Rz. 18

Insolvenzverwalter und Dienstverpflichteter (Arbeitnehmer) können ohne Rücksicht auf gesetzlich (§ 622 BGB), tarifvertraglich oder einzelvertraglich geltende Kündigungsfristen mit einer Höchstfrist von drei Monaten zum Monatsende kündigen (BAG v. 25.4.2007 – 6 AZR 622/06, AP § 113 InsO Nr. 12 = ZIP 2007, 1875; BAG v. 5.12.2002, NZA 2003, 789 = ZInsO 2003, 480; BAG v. 6.7.2000, ZInsO 2000, 567 = NZA 2001, 23; BAG v. 3.12.1998 – 2 AZR 425/98, NZA 1999, 425; LAG Düsseldorf v. 18.11.2015, NZI 2016, 368). Dies gilt unabhängig davon, auf welchen Grund die Kündigung gestützt wird, und für die gesamte Zeit des Insolvenzverfahrens (HaKo/Ahrendt, § 113 InsO Rn 32). Soweit außerhalb der Insolvenz eine kürzere Kündigungsfrist maßgeblich wäre, ist diese gem. § 113 S. 2 InsO anzuwenden.

 

Rz. 19

Neben den Probezeitkündigungsfristen von zwei Wochen ohne Einhaltung eines Kündigungstermins (§ 622 Abs. 3 BGB) und den Grundkündigungsfristen des § 622 Abs. 1 BGB von vier Wochen zum Fünfzehnten oder zum Ende eines Kalendermonats gelten für eine Kündigung in der Insolvenz nur noch die verlängerten Kündigungsfristen des § 622 Abs. 2 S. 1 Nr. 1–3 BGB.

 

Rz. 20

Eine Billigkeitskontrolle, ob der Ausspruch einer Kündigung mit der Höchstfrist des § 113 S. 2 InsO im Einzelfall angemessen und zumutbar ist, braucht der Insolvenzverwalter nicht vorzunehmen. § 113 S. 2 InsO untersagt es dem Insolvenzverwalter zwar nicht, mit einer längeren Frist als der in § 113 S. 2 InsO vorgesehenen zu kündigen; aus der in § 241 Abs. 2 BGB normierten Rücksichtnahmepflicht erwächst aber auch unter Berücksichtigung der Wertentscheidungen des Art. 6 Abs. 1 GG kein Anspruch auf Verlängerung der Kündigungsfrist des § 113 S. 2 InsO. Der Schadenersatzanspruch nach § 113 S. 3 InsO ist der dem Insolvenzrecht immanente und dem System der Insolvenzordnung entsprechende Ausgleich für die Nachteile, die dem Arbeitnehmer durch die gesetzlich eröffnete Verkürzung der Kündigungsfrist entstehen (BAG v. 27.2.2014, ZInsO 2014, 1166).

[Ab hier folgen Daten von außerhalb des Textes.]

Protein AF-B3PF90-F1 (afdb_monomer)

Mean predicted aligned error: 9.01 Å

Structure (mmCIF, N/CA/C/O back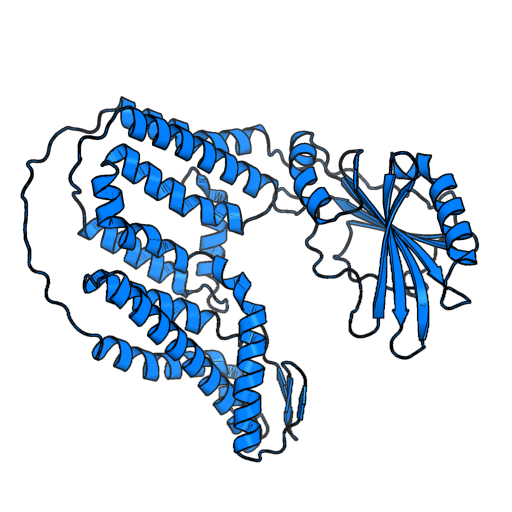bone):
data_AF-B3PF90-F1
#
_entry.id   AF-B3PF90-F1
#
loop_
_atom_site.group_PDB
_atom_site.id
_atom_site.type_symbol
_atom_site.label_atom_id
_atom_site.label_alt_id
_atom_site.label_comp_id
_atom_site.label_asym_id
_atom_site.label_entity_id
_atom_site.label_seq_id
_atom_site.pdbx_PDB_ins_code
_atom_site.Cartn_x
_atom_site.Cartn_y
_atom_site.Cartn_z
_atom_site.occupancy
_atom_site.B_iso_or_equiv
_atom_site.auth_seq_id
_atom_site.auth_comp_id
_atom_site.auth_asym_id
_atom_site.auth_atom_id
_atom_site.pdbx_PDB_model_num
ATOM 1 N N . MET A 1 1 ? 21.762 -6.987 -1.189 1.00 60.69 1 MET A N 1
ATOM 2 C CA . MET A 1 1 ? 20.342 -6.585 -1.074 1.00 60.69 1 MET A CA 1
ATOM 3 C C . MET A 1 1 ? 19.426 -7.728 -0.677 1.00 60.69 1 MET A C 1
ATOM 5 O O . MET A 1 1 ? 18.732 -7.551 0.309 1.00 60.69 1 MET A O 1
ATOM 9 N N . GLY A 1 2 ? 19.451 -8.875 -1.375 1.00 63.59 2 GLY A N 1
ATOM 10 C CA . GLY A 1 2 ? 18.559 -10.012 -1.085 1.00 63.59 2 GLY A CA 1
ATOM 11 C C . GLY A 1 2 ? 18.528 -10.451 0.384 1.00 63.59 2 GLY A C 1
ATOM 12 O O . GLY A 1 2 ? 17.457 -10.577 0.958 1.00 63.59 2 GLY A O 1
ATOM 13 N N . PHE A 1 3 ? 19.697 -10.575 1.021 1.00 69.19 3 PHE A N 1
ATOM 14 C CA . PHE A 1 3 ? 19.792 -10.906 2.449 1.00 69.19 3 PHE A CA 1
ATOM 15 C C . PHE A 1 3 ? 19.428 -9.754 3.394 1.00 69.19 3 PHE A C 1
ATOM 17 O O . PHE A 1 3 ? 18.926 -10.000 4.481 1.00 69.19 3 PHE A O 1
ATOM 24 N N . ALA A 1 4 ? 19.672 -8.503 2.991 1.00 74.25 4 ALA A N 1
ATOM 25 C CA . ALA A 1 4 ? 19.429 -7.340 3.844 1.00 74.25 4 ALA A CA 1
ATOM 26 C C . ALA A 1 4 ? 17.924 -7.144 4.078 1.00 74.25 4 ALA A C 1
ATOM 28 O O . ALA A 1 4 ? 17.482 -7.014 5.207 1.00 74.25 4 ALA A O 1
ATOM 29 N N . PHE A 1 5 ? 17.121 -7.198 3.019 1.00 84.25 5 PHE A N 1
ATOM 30 C CA . PHE A 1 5 ? 15.686 -6.911 3.094 1.00 84.25 5 PHE A CA 1
ATOM 31 C C . PHE A 1 5 ? 14.819 -8.158 2.896 1.00 84.25 5 PHE A C 1
ATOM 33 O O . PHE A 1 5 ? 13.737 -8.096 2.307 1.00 84.25 5 PHE A O 1
ATOM 40 N N . PHE A 1 6 ? 15.313 -9.302 3.374 1.00 85.31 6 PHE A N 1
ATOM 41 C CA . PHE A 1 6 ? 14.696 -10.612 3.173 1.00 85.31 6 PHE A CA 1
ATOM 42 C C . PHE A 1 6 ? 13.200 -10.663 3.554 1.00 85.31 6 PHE A C 1
ATOM 44 O O . PHE A 1 6 ? 12.427 -11.117 2.711 1.00 85.31 6 PHE A O 1
ATOM 51 N N . PRO A 1 7 ? 12.739 -10.116 4.704 1.00 84.69 7 PRO A N 1
ATOM 52 C CA . PRO A 1 7 ? 11.315 -10.140 5.068 1.00 84.69 7 PRO A CA 1
ATOM 53 C C . PRO A 1 7 ? 10.386 -9.468 4.048 1.00 84.69 7 PRO A C 1
ATOM 55 O O . PRO A 1 7 ? 9.277 -9.928 3.799 1.00 84.69 7 PRO A O 1
ATOM 58 N N . SER A 1 8 ? 10.823 -8.373 3.419 1.00 87.94 8 SER A N 1
ATOM 59 C CA . SER A 1 8 ? 10.005 -7.701 2.402 1.00 87.94 8 SER A CA 1
ATOM 60 C C . SER A 1 8 ? 9.979 -8.472 1.084 1.00 87.94 8 SER A C 1
ATOM 62 O O . SER A 1 8 ? 8.949 -8.497 0.413 1.00 87.94 8 SER A O 1
ATOM 64 N N . LEU A 1 9 ? 11.094 -9.111 0.719 1.00 87.81 9 LEU A N 1
ATOM 65 C CA . LEU A 1 9 ? 11.196 -9.911 -0.501 1.00 87.81 9 LEU A CA 1
ATOM 66 C C . LEU A 1 9 ? 10.390 -11.208 -0.415 1.00 87.81 9 LEU A C 1
ATOM 68 O O . LEU A 1 9 ? 9.777 -11.582 -1.408 1.00 87.81 9 LEU A O 1
ATOM 72 N N . THR A 1 10 ? 10.341 -11.867 0.745 1.00 88.00 10 THR A N 1
ATOM 73 C CA . THR A 1 10 ? 9.521 -13.076 0.931 1.00 88.00 10 THR A CA 1
ATOM 74 C C . THR A 1 10 ? 8.032 -12.769 0.821 1.00 88.00 10 THR A C 1
ATOM 76 O O . THR A 1 10 ? 7.310 -13.499 0.147 1.00 88.00 10 THR A O 1
ATOM 79 N N . LEU A 1 11 ? 7.579 -11.654 1.404 1.00 86.88 11 LEU A N 1
ATOM 80 C CA . LEU A 1 11 ? 6.194 -11.194 1.269 1.00 86.88 11 LEU A CA 1
ATOM 81 C C . LEU A 1 11 ? 5.839 -10.840 -0.180 1.00 86.88 11 LEU A C 1
ATOM 83 O O . LEU A 1 11 ? 4.751 -11.175 -0.642 1.00 86.88 11 LEU A O 1
ATOM 87 N N . LEU A 1 12 ? 6.746 -10.176 -0.904 1.00 90.56 12 LEU A N 1
ATOM 88 C CA . LEU A 1 12 ? 6.553 -9.893 -2.328 1.00 90.56 12 LEU A CA 1
ATOM 89 C C . LEU A 1 12 ? 6.496 -11.179 -3.151 1.00 90.56 12 LEU A C 1
ATOM 91 O O . LEU A 1 12 ? 5.589 -11.336 -3.959 1.00 90.56 12 LEU A O 1
ATOM 95 N N . TYR A 1 13 ? 7.420 -12.110 -2.909 1.00 90.56 13 TYR A N 1
ATOM 96 C CA . TYR A 1 13 ? 7.444 -13.400 -3.587 1.00 90.56 13 TYR A CA 1
ATOM 97 C C . TYR A 1 13 ? 6.138 -14.172 -3.380 1.00 90.56 13 TYR A C 1
ATOM 99 O O . TYR A 1 13 ? 5.563 -14.628 -4.362 1.00 90.56 13 TYR A O 1
ATOM 107 N N . GLY A 1 14 ? 5.626 -14.231 -2.145 1.00 87.69 14 GLY A N 1
ATOM 108 C CA . GLY A 1 14 ? 4.339 -14.866 -1.848 1.00 87.69 14 GLY A CA 1
ATOM 109 C C . GLY A 1 14 ? 3.182 -14.277 -2.660 1.00 87.69 14 GLY A C 1
ATOM 110 O O . GLY A 1 14 ? 2.423 -15.030 -3.264 1.00 87.69 14 GLY A O 1
ATOM 111 N N . ARG A 1 15 ? 3.112 -12.942 -2.769 1.00 86.00 15 ARG A N 1
ATOM 112 C CA . ARG A 1 15 ? 2.099 -12.261 -3.597 1.00 86.00 15 ARG A CA 1
ATOM 113 C C . ARG A 1 15 ? 2.281 -12.500 -5.089 1.00 86.00 15 ARG A C 1
ATOM 115 O O . ARG A 1 15 ? 1.309 -12.534 -5.831 1.00 86.00 15 ARG A O 1
ATOM 122 N N . TRP A 1 16 ? 3.519 -12.634 -5.558 1.00 89.25 16 TRP A N 1
ATOM 123 C CA . TRP A 1 16 ? 3.763 -12.899 -6.973 1.00 89.25 16 TRP A CA 1
ATOM 124 C C . TRP A 1 16 ? 3.465 -14.350 -7.365 1.00 89.25 16 TRP A C 1
ATOM 126 O O . TRP A 1 16 ? 3.225 -14.609 -8.542 1.00 89.25 16 TRP A O 1
ATOM 136 N N . THR A 1 17 ? 3.486 -15.293 -6.416 1.00 87.12 17 THR A N 1
ATOM 137 C CA . THR A 1 17 ? 3.152 -16.705 -6.669 1.00 87.12 17 THR A CA 1
ATOM 138 C C . THR A 1 17 ? 1.675 -17.036 -6.453 1.00 87.12 17 THR A C 1
ATOM 140 O O . THR A 1 17 ? 1.262 -18.152 -6.762 1.00 87.12 17 THR A O 1
ATOM 143 N N . GLN A 1 18 ? 0.882 -16.097 -5.938 1.00 80.88 18 GLN A N 1
ATOM 144 C CA . GLN A 1 18 ? -0.579 -16.185 -5.891 1.00 80.88 18 GLN A CA 1
ATOM 145 C C . GLN A 1 18 ? -1.152 -15.737 -7.245 1.00 80.88 18 GLN A C 1
ATOM 147 O O . GLN A 1 18 ? -1.108 -14.562 -7.609 1.00 80.88 18 GLN A O 1
ATOM 152 N N . TRP A 1 19 ? -1.607 -16.701 -8.047 1.00 64.81 19 TRP A N 1
ATOM 153 C CA . TRP A 1 19 ? -2.002 -16.492 -9.450 1.00 64.81 19 TRP A CA 1
ATOM 154 C C . TRP A 1 19 ? -3.390 -15.850 -9.624 1.00 64.81 19 TRP A C 1
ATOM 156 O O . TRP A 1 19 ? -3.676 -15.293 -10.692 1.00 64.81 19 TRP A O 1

1. Einzelvertragliche Vereinbarungen über Kündigungsfristen und -termine

 

Rz. 21

Ausnahmsweise zulässige, ggü. der gesetzlichen Grundkündigungsfrist kürzere Kündigungsfristen (bei Aushilfsarbeitsverhältnissen § 622 Abs. 5 S. 1 Nr. 1 BGB oder in Kleinbetrieben § 622 Abs. 5 S. 1 Nr. 2 BGB) gelten auch in der Insolvenz (Tschöpe/Fleddermann, ZInsO 2001, S. 455; Uhlenbruck/Zobel, § 113 InsO Rn 97).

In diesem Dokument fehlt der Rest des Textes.